## SUPPLIED DATA:
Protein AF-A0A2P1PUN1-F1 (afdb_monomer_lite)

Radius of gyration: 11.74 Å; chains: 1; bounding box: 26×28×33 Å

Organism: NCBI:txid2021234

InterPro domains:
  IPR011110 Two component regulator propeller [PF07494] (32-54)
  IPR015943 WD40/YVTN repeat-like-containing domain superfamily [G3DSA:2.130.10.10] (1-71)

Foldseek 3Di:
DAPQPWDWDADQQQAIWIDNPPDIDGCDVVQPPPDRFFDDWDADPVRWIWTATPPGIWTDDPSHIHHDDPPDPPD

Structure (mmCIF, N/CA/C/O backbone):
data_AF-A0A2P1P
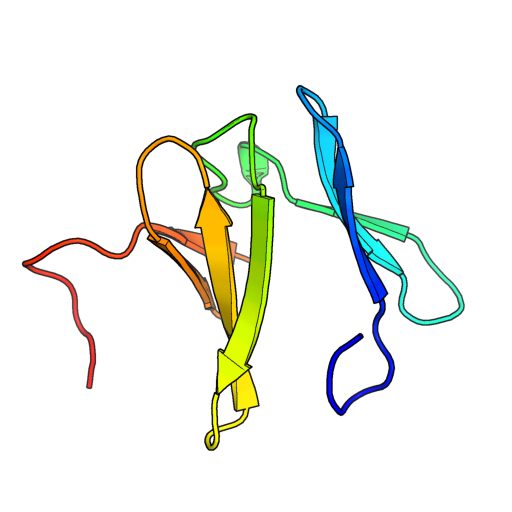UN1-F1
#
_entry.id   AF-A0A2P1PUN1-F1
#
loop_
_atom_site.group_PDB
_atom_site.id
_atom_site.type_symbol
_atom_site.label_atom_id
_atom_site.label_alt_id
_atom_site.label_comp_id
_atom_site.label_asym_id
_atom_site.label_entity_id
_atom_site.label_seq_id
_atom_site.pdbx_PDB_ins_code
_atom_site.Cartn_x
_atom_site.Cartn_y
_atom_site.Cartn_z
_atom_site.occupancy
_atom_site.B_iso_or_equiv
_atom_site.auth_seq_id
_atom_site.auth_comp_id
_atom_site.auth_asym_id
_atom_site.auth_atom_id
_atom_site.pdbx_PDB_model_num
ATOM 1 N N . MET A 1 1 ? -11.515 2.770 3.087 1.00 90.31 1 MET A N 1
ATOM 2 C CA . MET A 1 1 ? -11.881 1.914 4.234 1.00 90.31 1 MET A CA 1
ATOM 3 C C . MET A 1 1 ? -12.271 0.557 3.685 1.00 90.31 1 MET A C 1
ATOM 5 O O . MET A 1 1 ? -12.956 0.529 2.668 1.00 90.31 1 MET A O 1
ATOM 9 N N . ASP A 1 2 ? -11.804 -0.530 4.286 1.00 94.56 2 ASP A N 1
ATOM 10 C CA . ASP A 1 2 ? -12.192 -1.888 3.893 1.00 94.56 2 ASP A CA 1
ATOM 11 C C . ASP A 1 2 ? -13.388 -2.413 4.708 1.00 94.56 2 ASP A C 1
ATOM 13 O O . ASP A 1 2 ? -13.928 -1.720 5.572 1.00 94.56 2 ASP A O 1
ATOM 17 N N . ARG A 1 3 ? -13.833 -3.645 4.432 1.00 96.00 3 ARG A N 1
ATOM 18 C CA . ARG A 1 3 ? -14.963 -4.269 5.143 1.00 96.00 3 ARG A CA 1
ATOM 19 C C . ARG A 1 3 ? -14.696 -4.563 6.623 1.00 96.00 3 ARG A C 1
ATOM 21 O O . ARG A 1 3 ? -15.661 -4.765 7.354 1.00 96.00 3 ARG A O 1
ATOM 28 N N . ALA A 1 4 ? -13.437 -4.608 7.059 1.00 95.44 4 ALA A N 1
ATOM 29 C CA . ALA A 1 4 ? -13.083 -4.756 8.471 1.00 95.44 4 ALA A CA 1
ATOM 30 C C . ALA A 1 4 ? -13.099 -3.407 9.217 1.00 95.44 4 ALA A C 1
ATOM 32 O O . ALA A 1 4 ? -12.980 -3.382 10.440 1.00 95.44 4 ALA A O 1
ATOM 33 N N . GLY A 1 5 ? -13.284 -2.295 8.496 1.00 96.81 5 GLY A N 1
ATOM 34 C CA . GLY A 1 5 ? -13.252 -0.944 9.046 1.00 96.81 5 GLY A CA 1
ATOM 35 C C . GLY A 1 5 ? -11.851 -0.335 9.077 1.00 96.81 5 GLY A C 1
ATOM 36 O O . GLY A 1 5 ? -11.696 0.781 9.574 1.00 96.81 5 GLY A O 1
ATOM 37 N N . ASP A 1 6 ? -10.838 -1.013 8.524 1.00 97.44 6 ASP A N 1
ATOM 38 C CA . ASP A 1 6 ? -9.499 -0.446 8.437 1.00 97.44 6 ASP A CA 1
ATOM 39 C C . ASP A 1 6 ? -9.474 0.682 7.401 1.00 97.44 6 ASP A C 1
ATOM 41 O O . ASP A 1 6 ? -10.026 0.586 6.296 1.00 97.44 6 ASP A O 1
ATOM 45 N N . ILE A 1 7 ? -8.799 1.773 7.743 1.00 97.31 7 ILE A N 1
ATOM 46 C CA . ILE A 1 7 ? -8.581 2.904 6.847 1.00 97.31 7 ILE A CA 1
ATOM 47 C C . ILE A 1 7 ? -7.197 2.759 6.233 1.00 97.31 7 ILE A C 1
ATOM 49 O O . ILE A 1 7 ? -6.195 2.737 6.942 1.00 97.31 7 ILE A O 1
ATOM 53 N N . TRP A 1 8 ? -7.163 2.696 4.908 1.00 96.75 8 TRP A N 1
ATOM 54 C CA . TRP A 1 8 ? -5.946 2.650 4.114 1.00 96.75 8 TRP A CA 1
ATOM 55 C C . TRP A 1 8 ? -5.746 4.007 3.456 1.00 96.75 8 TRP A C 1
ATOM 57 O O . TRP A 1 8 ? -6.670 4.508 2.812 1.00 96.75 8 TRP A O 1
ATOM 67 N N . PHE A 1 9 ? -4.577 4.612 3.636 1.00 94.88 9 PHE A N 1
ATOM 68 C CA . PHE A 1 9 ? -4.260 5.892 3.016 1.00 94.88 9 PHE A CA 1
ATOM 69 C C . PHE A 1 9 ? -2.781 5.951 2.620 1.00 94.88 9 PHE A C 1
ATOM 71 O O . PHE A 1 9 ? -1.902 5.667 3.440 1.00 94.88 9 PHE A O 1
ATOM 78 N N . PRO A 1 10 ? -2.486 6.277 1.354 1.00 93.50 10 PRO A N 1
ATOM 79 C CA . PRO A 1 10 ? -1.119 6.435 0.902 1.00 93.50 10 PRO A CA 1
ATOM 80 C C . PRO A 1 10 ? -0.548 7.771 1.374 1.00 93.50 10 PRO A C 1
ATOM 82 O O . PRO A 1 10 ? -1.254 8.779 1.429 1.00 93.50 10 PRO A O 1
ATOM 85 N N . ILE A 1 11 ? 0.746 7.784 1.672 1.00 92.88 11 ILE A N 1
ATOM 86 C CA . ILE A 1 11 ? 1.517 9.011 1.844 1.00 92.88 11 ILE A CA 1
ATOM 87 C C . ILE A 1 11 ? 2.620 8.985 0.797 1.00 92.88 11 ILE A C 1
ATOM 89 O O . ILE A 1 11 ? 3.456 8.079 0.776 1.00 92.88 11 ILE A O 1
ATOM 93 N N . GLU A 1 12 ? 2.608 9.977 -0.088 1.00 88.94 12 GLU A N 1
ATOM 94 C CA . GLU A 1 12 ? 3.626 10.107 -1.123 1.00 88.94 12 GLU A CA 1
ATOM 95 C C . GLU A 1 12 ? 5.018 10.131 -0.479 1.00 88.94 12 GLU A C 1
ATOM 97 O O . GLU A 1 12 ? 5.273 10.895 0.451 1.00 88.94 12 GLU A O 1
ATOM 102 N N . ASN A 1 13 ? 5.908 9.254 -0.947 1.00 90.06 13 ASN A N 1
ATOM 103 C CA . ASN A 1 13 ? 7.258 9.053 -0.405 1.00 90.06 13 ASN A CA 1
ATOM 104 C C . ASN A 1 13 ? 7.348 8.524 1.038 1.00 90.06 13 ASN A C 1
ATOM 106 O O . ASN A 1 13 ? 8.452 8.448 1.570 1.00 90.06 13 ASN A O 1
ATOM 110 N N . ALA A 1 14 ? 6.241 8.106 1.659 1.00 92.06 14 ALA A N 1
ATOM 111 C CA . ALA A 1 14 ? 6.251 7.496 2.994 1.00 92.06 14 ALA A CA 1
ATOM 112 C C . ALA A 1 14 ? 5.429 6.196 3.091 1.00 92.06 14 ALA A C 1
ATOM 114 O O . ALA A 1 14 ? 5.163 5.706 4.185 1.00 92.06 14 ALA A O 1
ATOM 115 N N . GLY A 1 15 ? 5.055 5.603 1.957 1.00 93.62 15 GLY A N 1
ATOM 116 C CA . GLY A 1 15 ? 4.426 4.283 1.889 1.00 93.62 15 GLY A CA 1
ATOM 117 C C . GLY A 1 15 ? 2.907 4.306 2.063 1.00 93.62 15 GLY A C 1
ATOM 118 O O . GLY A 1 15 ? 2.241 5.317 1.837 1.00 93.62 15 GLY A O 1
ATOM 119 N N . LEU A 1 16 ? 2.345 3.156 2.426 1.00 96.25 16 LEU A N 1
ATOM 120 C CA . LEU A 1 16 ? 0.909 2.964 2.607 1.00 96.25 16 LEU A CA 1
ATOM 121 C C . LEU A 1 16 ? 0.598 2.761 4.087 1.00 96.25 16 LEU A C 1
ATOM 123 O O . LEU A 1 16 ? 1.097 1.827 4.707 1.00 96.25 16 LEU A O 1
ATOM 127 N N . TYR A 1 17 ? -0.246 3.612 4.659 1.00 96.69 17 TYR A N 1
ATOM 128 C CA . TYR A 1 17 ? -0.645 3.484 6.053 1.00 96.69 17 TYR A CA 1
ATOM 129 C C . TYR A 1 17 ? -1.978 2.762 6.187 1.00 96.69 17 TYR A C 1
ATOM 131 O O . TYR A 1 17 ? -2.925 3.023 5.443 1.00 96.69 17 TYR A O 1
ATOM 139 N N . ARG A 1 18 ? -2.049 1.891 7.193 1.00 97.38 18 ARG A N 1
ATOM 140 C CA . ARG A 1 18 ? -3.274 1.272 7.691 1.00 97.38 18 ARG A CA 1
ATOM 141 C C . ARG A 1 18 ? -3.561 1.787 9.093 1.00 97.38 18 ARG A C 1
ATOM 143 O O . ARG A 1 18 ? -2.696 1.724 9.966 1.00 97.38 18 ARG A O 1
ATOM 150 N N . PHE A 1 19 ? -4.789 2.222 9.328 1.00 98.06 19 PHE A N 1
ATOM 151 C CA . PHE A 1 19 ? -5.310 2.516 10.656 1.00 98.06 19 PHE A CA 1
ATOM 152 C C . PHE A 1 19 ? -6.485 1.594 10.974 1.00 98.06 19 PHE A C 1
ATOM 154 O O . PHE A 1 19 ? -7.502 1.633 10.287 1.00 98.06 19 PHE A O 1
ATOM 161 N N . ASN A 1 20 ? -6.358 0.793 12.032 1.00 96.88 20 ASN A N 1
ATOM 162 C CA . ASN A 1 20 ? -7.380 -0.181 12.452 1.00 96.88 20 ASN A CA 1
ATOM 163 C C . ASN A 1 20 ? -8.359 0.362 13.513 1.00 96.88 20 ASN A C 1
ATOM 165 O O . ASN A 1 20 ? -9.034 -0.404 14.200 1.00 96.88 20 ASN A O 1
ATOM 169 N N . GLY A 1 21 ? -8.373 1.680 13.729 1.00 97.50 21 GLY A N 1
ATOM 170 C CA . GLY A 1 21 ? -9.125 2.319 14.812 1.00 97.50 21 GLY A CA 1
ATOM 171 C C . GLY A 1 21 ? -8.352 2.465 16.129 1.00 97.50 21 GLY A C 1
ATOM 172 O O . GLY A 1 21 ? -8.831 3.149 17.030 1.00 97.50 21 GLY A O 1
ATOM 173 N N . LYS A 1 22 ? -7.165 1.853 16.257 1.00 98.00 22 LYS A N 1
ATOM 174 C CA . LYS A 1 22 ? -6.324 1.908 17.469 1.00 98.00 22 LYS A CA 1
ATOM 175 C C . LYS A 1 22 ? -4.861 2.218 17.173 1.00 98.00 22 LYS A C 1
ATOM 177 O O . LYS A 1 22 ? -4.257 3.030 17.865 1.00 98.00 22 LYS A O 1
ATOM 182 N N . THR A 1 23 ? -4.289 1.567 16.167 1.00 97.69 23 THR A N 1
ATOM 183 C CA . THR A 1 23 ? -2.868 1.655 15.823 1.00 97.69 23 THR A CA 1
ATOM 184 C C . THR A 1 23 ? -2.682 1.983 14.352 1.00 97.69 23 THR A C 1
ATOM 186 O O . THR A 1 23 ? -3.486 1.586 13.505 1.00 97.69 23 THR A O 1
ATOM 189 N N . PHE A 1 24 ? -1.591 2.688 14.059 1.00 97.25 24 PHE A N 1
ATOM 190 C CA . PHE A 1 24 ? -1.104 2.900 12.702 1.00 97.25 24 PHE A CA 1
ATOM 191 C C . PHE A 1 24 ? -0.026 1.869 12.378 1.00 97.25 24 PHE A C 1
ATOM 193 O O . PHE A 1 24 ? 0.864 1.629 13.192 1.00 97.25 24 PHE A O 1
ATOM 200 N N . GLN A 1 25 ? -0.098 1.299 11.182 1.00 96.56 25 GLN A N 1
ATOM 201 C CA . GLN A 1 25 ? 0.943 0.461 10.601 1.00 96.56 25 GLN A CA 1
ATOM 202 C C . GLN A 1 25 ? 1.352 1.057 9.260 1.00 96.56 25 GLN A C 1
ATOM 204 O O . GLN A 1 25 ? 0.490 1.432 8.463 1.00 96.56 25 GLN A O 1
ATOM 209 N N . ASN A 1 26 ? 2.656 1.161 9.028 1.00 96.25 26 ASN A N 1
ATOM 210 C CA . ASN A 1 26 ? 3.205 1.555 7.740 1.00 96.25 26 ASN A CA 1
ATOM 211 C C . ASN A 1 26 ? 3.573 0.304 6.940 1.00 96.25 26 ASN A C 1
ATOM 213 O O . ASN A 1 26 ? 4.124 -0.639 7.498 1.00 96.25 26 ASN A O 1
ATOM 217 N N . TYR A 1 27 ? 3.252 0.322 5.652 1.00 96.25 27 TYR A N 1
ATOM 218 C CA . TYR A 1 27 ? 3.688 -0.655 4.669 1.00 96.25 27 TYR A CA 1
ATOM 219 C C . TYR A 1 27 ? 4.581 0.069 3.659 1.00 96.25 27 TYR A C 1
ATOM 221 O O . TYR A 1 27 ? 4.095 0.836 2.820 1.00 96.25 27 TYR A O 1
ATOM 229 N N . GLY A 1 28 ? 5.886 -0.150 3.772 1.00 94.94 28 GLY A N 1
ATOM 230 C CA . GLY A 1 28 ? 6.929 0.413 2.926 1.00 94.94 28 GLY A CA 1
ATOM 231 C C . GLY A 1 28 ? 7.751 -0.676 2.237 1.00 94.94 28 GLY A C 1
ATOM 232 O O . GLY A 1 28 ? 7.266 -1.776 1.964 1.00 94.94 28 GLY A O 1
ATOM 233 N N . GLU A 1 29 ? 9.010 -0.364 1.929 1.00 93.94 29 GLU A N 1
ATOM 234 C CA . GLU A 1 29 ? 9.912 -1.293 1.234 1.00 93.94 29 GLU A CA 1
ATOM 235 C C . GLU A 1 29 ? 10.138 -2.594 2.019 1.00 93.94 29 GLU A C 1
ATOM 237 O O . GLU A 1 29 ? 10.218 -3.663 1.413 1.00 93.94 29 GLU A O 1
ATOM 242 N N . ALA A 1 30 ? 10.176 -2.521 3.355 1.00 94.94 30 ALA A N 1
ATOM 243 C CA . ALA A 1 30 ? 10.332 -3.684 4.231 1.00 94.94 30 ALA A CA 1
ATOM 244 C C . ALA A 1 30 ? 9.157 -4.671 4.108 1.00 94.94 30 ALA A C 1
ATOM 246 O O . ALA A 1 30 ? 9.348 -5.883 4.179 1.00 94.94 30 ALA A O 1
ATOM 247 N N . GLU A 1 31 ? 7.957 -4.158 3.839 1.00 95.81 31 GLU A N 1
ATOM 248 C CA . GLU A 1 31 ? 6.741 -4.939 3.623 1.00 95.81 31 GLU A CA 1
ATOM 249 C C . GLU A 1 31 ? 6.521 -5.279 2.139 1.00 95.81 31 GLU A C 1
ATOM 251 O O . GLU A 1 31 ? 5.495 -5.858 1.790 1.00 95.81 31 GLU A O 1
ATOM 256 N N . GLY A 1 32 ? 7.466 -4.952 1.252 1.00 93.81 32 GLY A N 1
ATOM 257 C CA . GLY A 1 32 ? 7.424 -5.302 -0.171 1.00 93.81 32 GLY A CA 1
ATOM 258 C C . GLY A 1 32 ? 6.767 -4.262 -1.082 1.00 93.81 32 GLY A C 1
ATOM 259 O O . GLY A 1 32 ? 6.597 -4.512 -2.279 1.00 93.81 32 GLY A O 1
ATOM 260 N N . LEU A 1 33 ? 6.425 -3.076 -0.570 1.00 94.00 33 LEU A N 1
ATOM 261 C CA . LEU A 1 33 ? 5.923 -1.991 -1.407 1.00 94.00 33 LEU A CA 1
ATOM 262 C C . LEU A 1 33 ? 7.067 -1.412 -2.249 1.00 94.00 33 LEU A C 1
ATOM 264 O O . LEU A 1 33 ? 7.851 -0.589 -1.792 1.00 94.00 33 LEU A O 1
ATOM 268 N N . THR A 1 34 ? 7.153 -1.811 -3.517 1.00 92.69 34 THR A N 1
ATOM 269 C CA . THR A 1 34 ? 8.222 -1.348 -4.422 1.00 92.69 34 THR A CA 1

---

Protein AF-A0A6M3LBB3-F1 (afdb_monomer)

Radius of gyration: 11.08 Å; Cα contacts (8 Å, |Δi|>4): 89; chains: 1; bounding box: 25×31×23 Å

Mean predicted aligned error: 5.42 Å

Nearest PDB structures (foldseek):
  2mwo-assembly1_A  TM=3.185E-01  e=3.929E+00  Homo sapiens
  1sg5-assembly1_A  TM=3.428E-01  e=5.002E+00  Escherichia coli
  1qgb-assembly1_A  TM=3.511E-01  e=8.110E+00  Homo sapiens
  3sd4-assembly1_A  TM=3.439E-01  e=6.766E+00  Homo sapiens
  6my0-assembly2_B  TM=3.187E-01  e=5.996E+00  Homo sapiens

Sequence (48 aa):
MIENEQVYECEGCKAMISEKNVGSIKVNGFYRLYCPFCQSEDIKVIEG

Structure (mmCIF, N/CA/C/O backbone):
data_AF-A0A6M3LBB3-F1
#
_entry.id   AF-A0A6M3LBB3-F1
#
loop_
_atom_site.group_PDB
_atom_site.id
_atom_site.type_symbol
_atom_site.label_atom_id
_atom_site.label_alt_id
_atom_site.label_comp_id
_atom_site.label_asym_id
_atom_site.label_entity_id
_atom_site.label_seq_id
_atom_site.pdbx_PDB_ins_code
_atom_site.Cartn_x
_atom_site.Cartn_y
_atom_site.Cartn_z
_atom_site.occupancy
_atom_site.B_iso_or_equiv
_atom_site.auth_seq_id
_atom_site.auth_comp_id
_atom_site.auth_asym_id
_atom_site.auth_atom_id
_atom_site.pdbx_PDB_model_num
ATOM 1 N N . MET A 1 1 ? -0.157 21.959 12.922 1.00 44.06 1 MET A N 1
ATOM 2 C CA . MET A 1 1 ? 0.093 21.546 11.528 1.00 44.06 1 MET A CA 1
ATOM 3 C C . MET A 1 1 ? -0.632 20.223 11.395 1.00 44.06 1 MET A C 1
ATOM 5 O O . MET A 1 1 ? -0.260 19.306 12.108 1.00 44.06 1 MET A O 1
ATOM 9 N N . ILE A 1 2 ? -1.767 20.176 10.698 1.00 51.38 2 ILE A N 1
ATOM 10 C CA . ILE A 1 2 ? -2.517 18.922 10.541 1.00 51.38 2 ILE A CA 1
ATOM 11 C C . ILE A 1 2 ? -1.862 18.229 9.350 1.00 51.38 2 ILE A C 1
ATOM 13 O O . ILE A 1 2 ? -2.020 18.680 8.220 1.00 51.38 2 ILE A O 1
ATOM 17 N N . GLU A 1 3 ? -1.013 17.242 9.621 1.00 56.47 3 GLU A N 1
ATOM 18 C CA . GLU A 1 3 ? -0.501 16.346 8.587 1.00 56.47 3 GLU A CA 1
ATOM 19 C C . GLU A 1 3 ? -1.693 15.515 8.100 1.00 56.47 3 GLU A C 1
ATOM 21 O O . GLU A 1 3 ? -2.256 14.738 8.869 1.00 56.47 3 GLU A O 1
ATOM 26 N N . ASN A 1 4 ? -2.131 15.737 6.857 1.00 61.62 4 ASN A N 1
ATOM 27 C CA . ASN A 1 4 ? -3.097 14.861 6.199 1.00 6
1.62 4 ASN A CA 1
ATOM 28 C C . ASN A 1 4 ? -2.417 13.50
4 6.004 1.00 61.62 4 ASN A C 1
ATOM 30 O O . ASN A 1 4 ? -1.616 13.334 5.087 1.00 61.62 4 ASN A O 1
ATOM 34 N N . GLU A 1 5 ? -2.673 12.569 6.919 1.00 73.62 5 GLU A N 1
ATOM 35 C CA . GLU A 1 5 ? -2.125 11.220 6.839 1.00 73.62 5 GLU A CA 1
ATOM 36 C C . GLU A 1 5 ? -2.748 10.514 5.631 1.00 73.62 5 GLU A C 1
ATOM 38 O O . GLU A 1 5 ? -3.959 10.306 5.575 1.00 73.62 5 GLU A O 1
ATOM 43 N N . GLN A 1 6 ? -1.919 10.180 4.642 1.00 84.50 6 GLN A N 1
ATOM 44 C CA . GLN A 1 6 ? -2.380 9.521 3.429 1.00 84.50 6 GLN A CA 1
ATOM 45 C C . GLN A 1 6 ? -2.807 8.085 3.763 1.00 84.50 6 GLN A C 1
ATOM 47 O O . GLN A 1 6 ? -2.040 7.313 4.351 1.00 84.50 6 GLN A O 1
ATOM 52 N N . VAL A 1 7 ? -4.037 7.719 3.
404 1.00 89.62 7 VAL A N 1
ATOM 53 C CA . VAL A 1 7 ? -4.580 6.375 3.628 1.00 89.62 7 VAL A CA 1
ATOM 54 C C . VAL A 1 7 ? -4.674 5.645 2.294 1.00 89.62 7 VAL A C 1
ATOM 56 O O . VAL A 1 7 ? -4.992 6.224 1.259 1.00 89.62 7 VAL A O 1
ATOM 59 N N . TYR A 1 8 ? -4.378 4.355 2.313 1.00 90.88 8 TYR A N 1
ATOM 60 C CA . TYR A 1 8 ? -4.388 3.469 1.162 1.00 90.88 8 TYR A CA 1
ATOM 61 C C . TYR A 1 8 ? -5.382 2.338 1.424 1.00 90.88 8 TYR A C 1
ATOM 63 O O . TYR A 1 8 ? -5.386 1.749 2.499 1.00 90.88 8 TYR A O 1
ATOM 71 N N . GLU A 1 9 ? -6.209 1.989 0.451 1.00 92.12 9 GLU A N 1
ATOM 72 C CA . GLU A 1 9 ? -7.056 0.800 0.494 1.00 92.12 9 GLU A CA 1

## TASK PROMPT:
I'd like the lines above from the one with "ATOM 209 N N" up to and including the one with "ATOM 213 O O" copied exactly, with no other lines.

## REPLY:
ATOM 209 N N . ASN A 1 26 ? 2.656 1.161 9.028 1.00 96.25 26 ASN A N 1
ATOM 210 C CA . ASN A 1 26 ? 3.205 1.555 7.740 1.00 96.25 26 ASN A CA 1
ATOM 211 C C . ASN A 1 26 ? 3.573 0.304 6.940 1.00 96.25 26 ASN A C 1
ATOM 213 O O . ASN A 1 26 ? 4.124 -0.639 7.498 1.00 96.25 26 ASN A O 1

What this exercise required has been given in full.